Eine ganz eigne
Liebe und Kindlichkeit gehört, nebst dem deutlichsten Verstände und dem
ruhigsten Sinn, zum Studium der Natur. Wenn erst eine ganze Nation Leidenschaft
für die Natur empfäht, und hier ein neues Band unter den Bürgern geknüpft wird,
jeder Ort seine Naturforscher und Laboratorien hat, dann wird man erst
Fortschritte auf dieser kolossalischen Bahn machen, die mit ihr im Verhältnis
stehn.
—Novalis
To study and attempt
to understand nature, and especially the dynamic relationships that exist in nature—is this not the best antidote to the artificiality
that threatens to overwhelm our twenty-first century hearts and minds?
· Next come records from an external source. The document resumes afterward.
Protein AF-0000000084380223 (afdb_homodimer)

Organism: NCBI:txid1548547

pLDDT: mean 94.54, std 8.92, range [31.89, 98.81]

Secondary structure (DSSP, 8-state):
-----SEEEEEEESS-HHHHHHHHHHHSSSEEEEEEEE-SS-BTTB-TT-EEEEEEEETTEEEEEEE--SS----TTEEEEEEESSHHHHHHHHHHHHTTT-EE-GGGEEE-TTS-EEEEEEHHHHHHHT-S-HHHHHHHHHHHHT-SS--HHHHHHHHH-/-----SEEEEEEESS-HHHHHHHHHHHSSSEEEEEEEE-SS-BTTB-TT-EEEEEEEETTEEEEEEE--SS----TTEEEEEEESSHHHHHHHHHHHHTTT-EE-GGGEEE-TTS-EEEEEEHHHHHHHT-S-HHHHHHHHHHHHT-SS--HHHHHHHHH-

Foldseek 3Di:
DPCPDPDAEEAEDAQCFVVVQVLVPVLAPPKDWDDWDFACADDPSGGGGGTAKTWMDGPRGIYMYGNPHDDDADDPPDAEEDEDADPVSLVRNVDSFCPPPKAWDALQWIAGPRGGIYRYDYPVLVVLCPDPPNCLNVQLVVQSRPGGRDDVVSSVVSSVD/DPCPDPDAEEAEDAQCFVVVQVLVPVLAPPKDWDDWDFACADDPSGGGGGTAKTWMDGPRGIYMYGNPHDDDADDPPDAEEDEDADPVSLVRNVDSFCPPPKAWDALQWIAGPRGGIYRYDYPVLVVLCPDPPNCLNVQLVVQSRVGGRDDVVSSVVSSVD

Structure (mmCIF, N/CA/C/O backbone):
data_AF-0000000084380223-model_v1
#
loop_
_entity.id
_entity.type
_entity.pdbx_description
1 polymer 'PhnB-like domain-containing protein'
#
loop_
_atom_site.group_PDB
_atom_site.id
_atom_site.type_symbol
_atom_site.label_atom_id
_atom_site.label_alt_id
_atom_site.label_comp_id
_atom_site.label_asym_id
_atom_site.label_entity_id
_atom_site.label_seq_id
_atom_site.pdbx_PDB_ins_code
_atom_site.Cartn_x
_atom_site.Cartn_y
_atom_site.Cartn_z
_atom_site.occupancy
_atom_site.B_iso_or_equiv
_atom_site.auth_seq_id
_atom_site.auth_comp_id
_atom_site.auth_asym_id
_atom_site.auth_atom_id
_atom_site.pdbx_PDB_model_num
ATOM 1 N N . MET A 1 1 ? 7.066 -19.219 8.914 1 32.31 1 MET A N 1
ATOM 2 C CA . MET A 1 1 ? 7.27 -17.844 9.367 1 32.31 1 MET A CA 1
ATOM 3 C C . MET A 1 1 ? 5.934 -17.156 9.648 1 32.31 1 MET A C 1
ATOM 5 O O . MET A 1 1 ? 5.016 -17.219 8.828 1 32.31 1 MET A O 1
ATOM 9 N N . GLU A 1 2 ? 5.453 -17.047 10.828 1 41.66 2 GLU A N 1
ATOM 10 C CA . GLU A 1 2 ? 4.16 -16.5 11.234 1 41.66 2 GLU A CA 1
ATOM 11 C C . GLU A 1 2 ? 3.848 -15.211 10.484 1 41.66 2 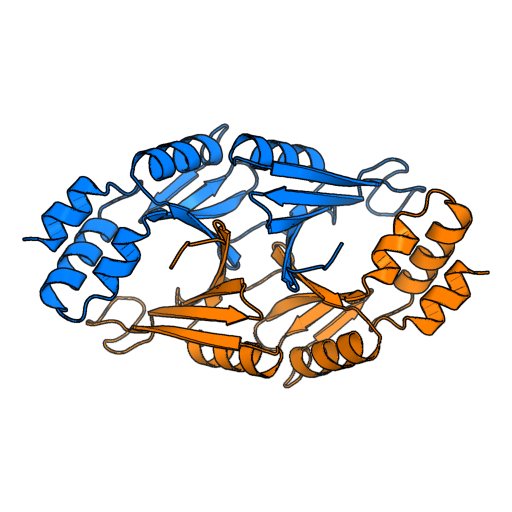GLU A C 1
ATOM 13 O O . GLU A 1 2 ? 4.648 -14.273 10.492 1 41.66 2 GLU A O 1
ATOM 18 N N . ILE A 1 3 ? 3.221 -15.406 9.367 1 51.25 3 ILE A N 1
ATOM 19 C CA . ILE A 1 3 ? 2.959 -14.227 8.547 1 51.25 3 ILE A CA 1
ATOM 20 C C . ILE A 1 3 ? 2.213 -13.18 9.375 1 51.25 3 ILE A C 1
ATOM 22 O O . ILE A 1 3 ? 1.077 -13.406 9.797 1 51.25 3 ILE A O 1
ATOM 26 N N . THR A 1 4 ? 2.963 -12.352 10.031 1 65.88 4 THR A N 1
ATOM 27 C CA . THR A 1 4 ? 2.34 -11.344 10.875 1 65.88 4 THR A CA 1
ATOM 28 C C . THR A 1 4 ? 1.686 -10.25 10.031 1 65.88 4 THR A C 1
ATOM 30 O O . THR A 1 4 ? 0.674 -9.672 10.43 1 65.88 4 THR A O 1
ATOM 33 N N . GLN A 1 5 ? 2.08 -10.172 8.781 1 86.56 5 GLN A N 1
ATOM 34 C CA . GLN A 1 5 ? 1.493 -9.156 7.914 1 86.56 5 GLN A CA 1
ATOM 35 C C . GLN A 1 5 ? 0.505 -9.773 6.93 1 86.56 5 GLN A C 1
ATOM 37 O O . GLN A 1 5 ? 0.892 -10.57 6.074 1 86.56 5 GLN A O 1
ATOM 42 N N . ILE A 1 6 ? -0.724 -9.414 7.043 1 91.94 6 ILE A N 1
ATOM 43 C CA . ILE A 1 6 ? -1.76 -10.039 6.23 1 91.94 6 ILE A CA 1
ATOM 44 C C .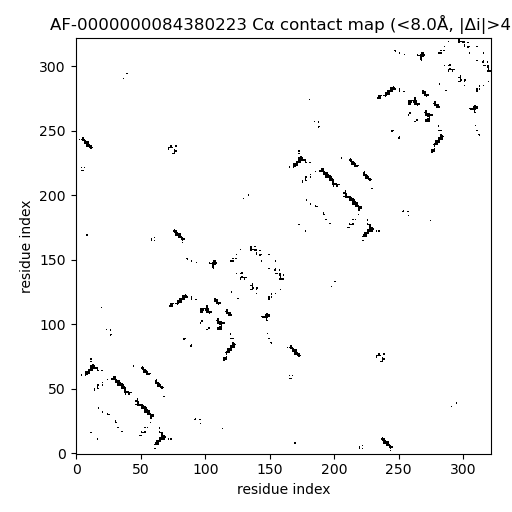 ILE A 1 6 ? -1.839 -9.344 4.871 1 91.94 6 ILE A C 1
ATOM 46 O O . ILE A 1 6 ? -2.115 -9.977 3.854 1 91.94 6 ILE A O 1
ATOM 50 N N . ILE A 1 7 ? -1.647 -8.047 4.848 1 97.31 7 ILE A N 1
ATOM 51 C CA . ILE A 1 7 ? -1.777 -7.273 3.619 1 97.31 7 ILE A CA 1
ATOM 52 C C . ILE A 1 7 ? -0.424 -6.68 3.24 1 97.31 7 ILE A C 1
ATOM 54 O O . ILE A 1 7 ? 0.252 -6.074 4.074 1 97.31 7 ILE A O 1
ATOM 58 N N . SER A 1 8 ? 0.004 -6.867 2.023 1 97.62 8 SER A N 1
ATOM 59 C CA . SER A 1 8 ? 1.247 -6.293 1.521 1 97.62 8 SER A CA 1
ATOM 60 C C . SER A 1 8 ? 1.021 -5.551 0.208 1 97.62 8 SER A C 1
ATOM 62 O O . SER A 1 8 ? 0.292 -6.027 -0.665 1 97.62 8 SER A O 1
ATOM 64 N N . PRO A 1 9 ? 1.64 -4.41 0.079 1 98.5 9 PRO A N 1
ATOM 65 C CA . PRO A 1 9 ? 1.553 -3.727 -1.215 1 98.5 9 PRO A CA 1
ATOM 66 C C . PRO A 1 9 ? 2.285 -4.473 -2.326 1 98.5 9 PRO A C 1
ATOM 68 O O . PRO A 1 9 ? 3.357 -5.039 -2.092 1 98.5 9 PRO A O 1
ATOM 71 N N . CYS A 1 10 ? 1.696 -4.477 -3.432 1 98.69 10 CYS A N 1
ATOM 72 C CA . CYS A 1 10 ? 2.305 -4.984 -4.656 1 98.69 10 CYS A CA 1
ATOM 73 C C . CYS A 1 10 ? 2.443 -3.877 -5.695 1 98.69 10 CYS A C 1
ATOM 75 O O . CYS A 1 10 ? 1.447 -3.295 -6.129 1 98.69 10 CYS A O 1
ATOM 77 N N . LEU A 1 11 ? 3.627 -3.625 -6.086 1 98.75 11 LEU A N 1
ATOM 78 C CA . LEU A 1 11 ? 3.947 -2.543 -7.012 1 98.75 11 LEU A CA 1
ATOM 79 C C . LEU A 1 11 ? 4.184 -3.08 -8.414 1 98.75 11 LEU A C 1
ATOM 81 O O . LEU A 1 11 ? 4.969 -4.012 -8.609 1 98.75 11 LEU A O 1
ATOM 85 N N . TRP A 1 12 ? 3.541 -2.434 -9.375 1 98.19 12 TRP A N 1
ATOM 86 C CA . TRP A 1 12 ? 3.562 -2.873 -10.766 1 98.19 12 TRP A CA 1
ATOM 87 C C . TRP A 1 12 ? 4.684 -2.186 -11.531 1 98.19 12 TRP A C 1
ATOM 89 O O . TRP A 1 12 ? 4.793 -0.957 -11.516 1 98.19 12 TRP A O 1
ATOM 99 N N . TYR A 1 13 ? 5.488 -2.984 -12.211 1 97.38 13 TYR A N 1
ATOM 100 C CA . TYR A 1 13 ? 6.578 -2.449 -13.023 1 97.38 13 TYR A CA 1
ATOM 101 C C . TYR A 1 13 ? 6.578 -3.064 -14.414 1 97.38 13 TYR A C 1
ATOM 103 O O . TYR A 1 13 ? 5.793 -3.973 -14.695 1 97.38 13 TYR A O 1
ATOM 111 N N . ASP A 1 14 ? 7.387 -2.457 -15.266 1 94.88 14 ASP A N 1
ATOM 112 C CA . ASP A 1 14 ? 7.629 -2.953 -16.625 1 94.88 14 ASP A CA 1
ATOM 113 C C . ASP A 1 14 ? 9.094 -3.352 -16.797 1 94.88 14 ASP A C 1
ATOM 115 O O . ASP A 1 14 ? 9.844 -2.66 -17.484 1 94.88 14 ASP A O 1
ATOM 119 N N . GLY A 1 15 ? 9.453 -4.473 -16.141 1 94.38 15 GLY A N 1
ATOM 120 C CA . GLY A 1 15 ? 10.797 -5 -16.297 1 94.38 15 GLY A CA 1
ATOM 121 C C . GLY A 1 15 ? 11.75 -4.512 -15.219 1 94.38 15 GLY A C 1
ATOM 122 O O . GLY A 1 15 ? 12.867 -5.023 -15.094 1 94.38 15 GLY A O 1
ATOM 123 N N . GLN A 1 16 ? 11.344 -3.615 -14.336 1 96.12 16 GLN A N 1
ATOM 124 C CA . GLN A 1 16 ? 12.266 -2.957 -13.414 1 96.12 16 GLN A CA 1
ATOM 125 C C . GLN A 1 16 ? 12.016 -3.396 -11.977 1 96.12 16 GLN A C 1
ATOM 127 O O . GLN A 1 16 ? 12.445 -2.73 -11.031 1 96.12 16 GLN A O 1
ATOM 132 N N . ALA A 1 17 ? 11.305 -4.434 -11.758 1 97.5 17 ALA A N 1
ATOM 133 C CA . ALA A 1 17 ? 10.898 -4.852 -10.414 1 97.5 17 ALA A CA 1
ATOM 134 C C . ALA A 1 17 ? 12.117 -5.039 -9.508 1 97.5 17 ALA A C 1
ATOM 136 O O . ALA A 1 17 ? 12.133 -4.543 -8.383 1 97.5 17 ALA A O 1
ATOM 137 N N . GLU A 1 18 ? 13.117 -5.715 -9.969 1 97.62 18 GLU A N 1
ATOM 138 C CA . GLU A 1 18 ? 14.289 -5.992 -9.148 1 97.62 18 GLU A CA 1
ATOM 139 C C . GLU A 1 18 ? 15.062 -4.715 -8.836 1 97.62 18 GLU A C 1
ATOM 141 O O . GLU A 1 18 ? 15.438 -4.473 -7.691 1 97.62 18 GLU A O 1
ATOM 146 N N . SER A 1 19 ? 15.344 -3.908 -9.844 1 97.88 19 SER A N 1
ATOM 147 C CA . SER A 1 19 ? 16.062 -2.652 -9.648 1 97.88 19 SER A CA 1
ATOM 148 C C . SER A 1 19 ? 15.297 -1.723 -8.711 1 97.88 19 SER A C 1
ATOM 150 O O . SER A 1 19 ? 15.898 -1.029 -7.887 1 97.88 19 SER A O 1
ATOM 152 N N . ALA A 1 20 ? 13.992 -1.715 -8.859 1 98.12 20 ALA A N 1
ATOM 153 C CA . ALA A 1 20 ? 13.172 -0.894 -7.969 1 98.12 20 ALA A CA 1
ATOM 154 C C . ALA A 1 20 ? 13.297 -1.366 -6.523 1 98.12 20 ALA A C 1
ATOM 156 O O . ALA A 1 20 ? 13.492 -0.556 -5.613 1 98.12 20 ALA A O 1
ATOM 157 N N . ALA A 1 21 ? 13.18 -2.662 -6.32 1 98.38 21 ALA A N 1
ATOM 158 C CA . ALA A 1 21 ? 13.336 -3.213 -4.977 1 98.38 21 ALA A CA 1
ATOM 159 C C . ALA A 1 21 ? 14.68 -2.812 -4.375 1 98.38 21 ALA A C 1
ATOM 161 O O . ALA A 1 21 ? 14.75 -2.373 -3.227 1 98.38 21 ALA A O 1
ATOM 162 N N . GLU A 1 22 ? 15.711 -2.914 -5.148 1 97.81 22 GLU A N 1
ATOM 163 C CA . GLU A 1 22 ? 17.047 -2.545 -4.684 1 97.81 22 GLU A CA 1
ATOM 164 C C . GLU A 1 22 ? 17.109 -1.062 -4.328 1 97.81 22 GLU A C 1
ATOM 166 O O . GLU A 1 22 ? 17.734 -0.685 -3.338 1 97.81 22 GLU A O 1
ATOM 171 N N . PHE A 1 23 ? 16.516 -0.316 -5.188 1 98.06 23 PHE A N 1
ATOM 172 C CA . PHE A 1 23 ? 16.438 1.117 -4.938 1 98.06 23 PHE A CA 1
ATOM 173 C C . PHE A 1 23 ? 15.789 1.395 -3.582 1 98.06 23 PHE A C 1
ATOM 175 O O . PHE A 1 23 ? 16.297 2.205 -2.805 1 98.06 23 PHE A O 1
ATOM 182 N N . TYR A 1 24 ? 14.688 0.743 -3.215 1 97.88 24 TYR A N 1
ATOM 183 C CA . TYR A 1 24 ? 13.992 0.947 -1.948 1 97.88 24 TYR A CA 1
ATOM 184 C C . TYR A 1 24 ? 14.805 0.398 -0.784 1 97.88 24 TYR A C 1
ATOM 186 O O . TYR A 1 24 ? 14.883 1.021 0.278 1 97.88 24 TYR A O 1
ATOM 194 N N . LEU A 1 25 ? 15.469 -0.722 -0.941 1 97.44 25 LEU A N 1
ATOM 195 C CA . LEU A 1 25 ? 16.266 -1.319 0.13 1 97.44 25 LEU A CA 1
ATOM 196 C C . LEU A 1 25 ? 17.422 -0.41 0.52 1 97.44 25 LEU A C 1
ATOM 198 O O . LEU A 1 25 ? 17.812 -0.368 1.688 1 97.44 25 LEU A O 1
ATOM 202 N N . ALA A 1 26 ? 17.891 0.292 -0.416 1 96.5 26 ALA A N 1
ATOM 203 C CA . ALA A 1 26 ? 18.984 1.214 -0.143 1 96.5 26 ALA A CA 1
ATOM 204 C C . ALA A 1 26 ? 18.5 2.408 0.678 1 96.5 26 ALA A C 1
ATOM 206 O O . ALA A 1 26 ? 19.297 3.027 1.4 1 96.5 26 ALA A O 1
ATOM 207 N N . ALA A 1 27 ? 17.266 2.715 0.586 1 95.44 27 ALA A N 1
ATOM 208 C CA . ALA A 1 27 ? 16.719 3.898 1.233 1 95.44 27 ALA A CA 1
ATOM 209 C C . ALA A 1 27 ? 16.312 3.598 2.674 1 95.44 27 ALA A C 1
ATOM 211 O O . ALA A 1 27 ? 16.25 4.5 3.512 1 95.44 27 ALA A O 1
ATOM 212 N N . PHE A 1 28 ? 16.031 2.342 2.951 1 95.88 28 PHE A N 1
ATOM 213 C CA . PHE A 1 28 ? 15.43 2.012 4.242 1 95.88 28 PHE A CA 1
ATOM 214 C C . PHE A 1 28 ? 16.312 1.022 5.004 1 95.88 28 PHE A C 1
ATOM 216 O O . PHE A 1 28 ? 16.891 0.115 4.406 1 95.88 28 PHE A O 1
ATOM 223 N N . PRO A 1 29 ? 16.312 1.187 6.297 1 92.56 29 PRO A N 1
ATOM 224 C CA . PRO A 1 29 ? 17.109 0.251 7.094 1 92.56 29 PRO A CA 1
ATOM 225 C C . PRO A 1 29 ? 16.453 -1.118 7.234 1 92.56 29 PRO A C 1
ATOM 227 O O . PRO A 1 29 ? 15.25 -1.252 7.004 1 92.56 29 PRO A O 1
ATOM 230 N N . ASN A 1 30 ? 17.234 -2.107 7.621 1 94.25 30 ASN A N 1
ATOM 231 C CA . ASN A 1 30 ? 16.719 -3.439 7.906 1 94.25 30 ASN A CA 1
ATOM 232 C C . ASN A 1 30 ? 15.836 -3.949 6.773 1 94.25 30 ASN A C 1
ATOM 234 O O . ASN A 1 30 ? 14.695 -4.352 7.004 1 94.25 30 ASN A O 1
ATOM 238 N N . SER A 1 31 ? 16.344 -3.854 5.578 1 96.38 31 SER A N 1
ATOM 239 C CA . SER A 1 31 ? 15.633 -4.234 4.363 1 96.38 31 SER A CA 1
ATOM 240 C C . SER A 1 31 ? 16.375 -5.332 3.607 1 96.38 31 SER A C 1
ATOM 242 O O . SER A 1 31 ? 17.609 -5.402 3.652 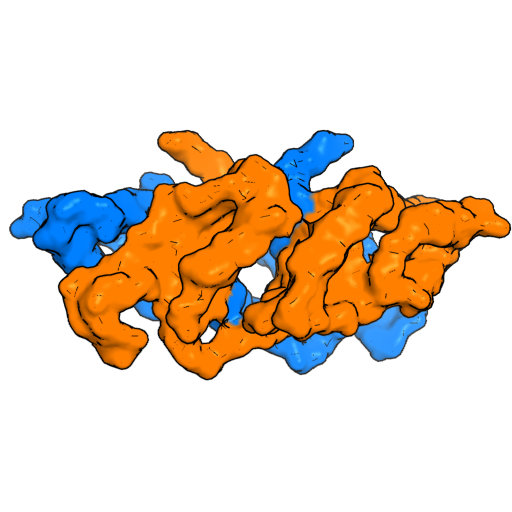1 96.38 31 SER A O 1
ATOM 244 N N . HIS A 1 32 ? 15.648 -6.23 3.021 1 97.81 32 HIS A N 1
ATOM 245 C CA . HIS A 1 32 ? 16.266 -7.293 2.238 1 97.81 32 HIS A CA 1
ATOM 246 C C . HIS A 1 32 ? 15.297 -7.871 1.219 1 97.81 32 HIS A C 1
ATOM 248 O O . HIS A 1 32 ? 14.078 -7.719 1.365 1 97.81 32 HIS A O 1
ATOM 254 N N . ILE A 1 33 ? 15.859 -8.484 0.189 1 97.81 33 ILE A N 1
ATOM 255 C CA . ILE A 1 33 ? 15.062 -9.266 -0.755 1 97.81 33 ILE A CA 1
ATOM 256 C C . ILE A 1 33 ? 14.766 -10.641 -0.17 1 97.81 33 ILE A C 1
ATOM 258 O O . ILE A 1 33 ? 15.664 -11.32 0.329 1 97.81 33 ILE A O 1
ATOM 262 N N . ASP A 1 34 ? 13.562 -11.031 -0.2 1 96.44 34 ASP A N 1
ATOM 263 C CA . ASP A 1 34 ? 13.164 -12.336 0.304 1 96.44 34 ASP A CA 1
ATOM 264 C C . ASP A 1 34 ? 13.219 -13.391 -0.8 1 96.44 34 ASP A C 1
ATOM 266 O O . ASP A 1 34 ? 13.633 -14.531 -0.56 1 96.44 34 ASP A O 1
ATOM 270 N N . ASN A 1 35 ? 12.719 -13.016 -1.987 1 95.75 35 ASN A N 1
ATOM 271 C CA . ASN A 1 35 ? 12.648 -13.961 -3.102 1 95.75 35 ASN A CA 1
ATOM 272 C C . ASN A 1 35 ? 12.547 -13.234 -4.441 1 95.75 35 ASN A C 1
ATOM 274 O O . ASN A 1 35 ? 11.93 -12.172 -4.531 1 95.75 35 ASN A O 1
ATOM 278 N N . VAL A 1 36 ? 13.18 -13.781 -5.414 1 96.62 36 VAL A N 1
ATOM 279 C CA . VAL A 1 36 ? 13.031 -13.359 -6.801 1 96.62 36 VAL A CA 1
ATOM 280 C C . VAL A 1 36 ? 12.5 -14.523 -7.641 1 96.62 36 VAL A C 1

Thomas
Merton wrote about sitting on a rotten tree stump and finding a black widow
spider living there. He reflected that, “It is strange to be so very close to
something that could kill you, and not be defended by some kind of an
invention. As if, wherever there was a problem in life, some machine would have
to get there before you to negotiate it . . . As if the whole of reality were
in the inventions that stand between us and the world: the inventions which
have become our world.” (Conjectures of a Guilty Bystander) The bee
teaches us that it needs no human-made tool to extract nectar from the flower;
the tree, that it needs no plastic straw to drink from the soil; and the bird,
that it doesn’t need GPS to find its way home. I am not saying that certain
technologies aren’t useful or even beneficial, but nature reminds us that they
are not always necessary. And our technical prowess is not a basis for certainty,
nor is technology consistently reliable or useful in every circumstance. The
deuterocanonical book of Baruch ends with the Letter of Jeremiah concerning
idols. The author ridicules so-called gods that are made by human hands, and at
one point writes, “Bats and swallows alight on their bodies and heads—any bird,
and cats as well. Know, therefore, that they are not gods; do not fear them.”
(Baruch 6:21-22) I think about piles of old computers that I have seen sitting
in disposal lots, and how these ingenious devices are now the homes of pigeons
and mice, and I think to myself, “They are not gods; do not fear them.”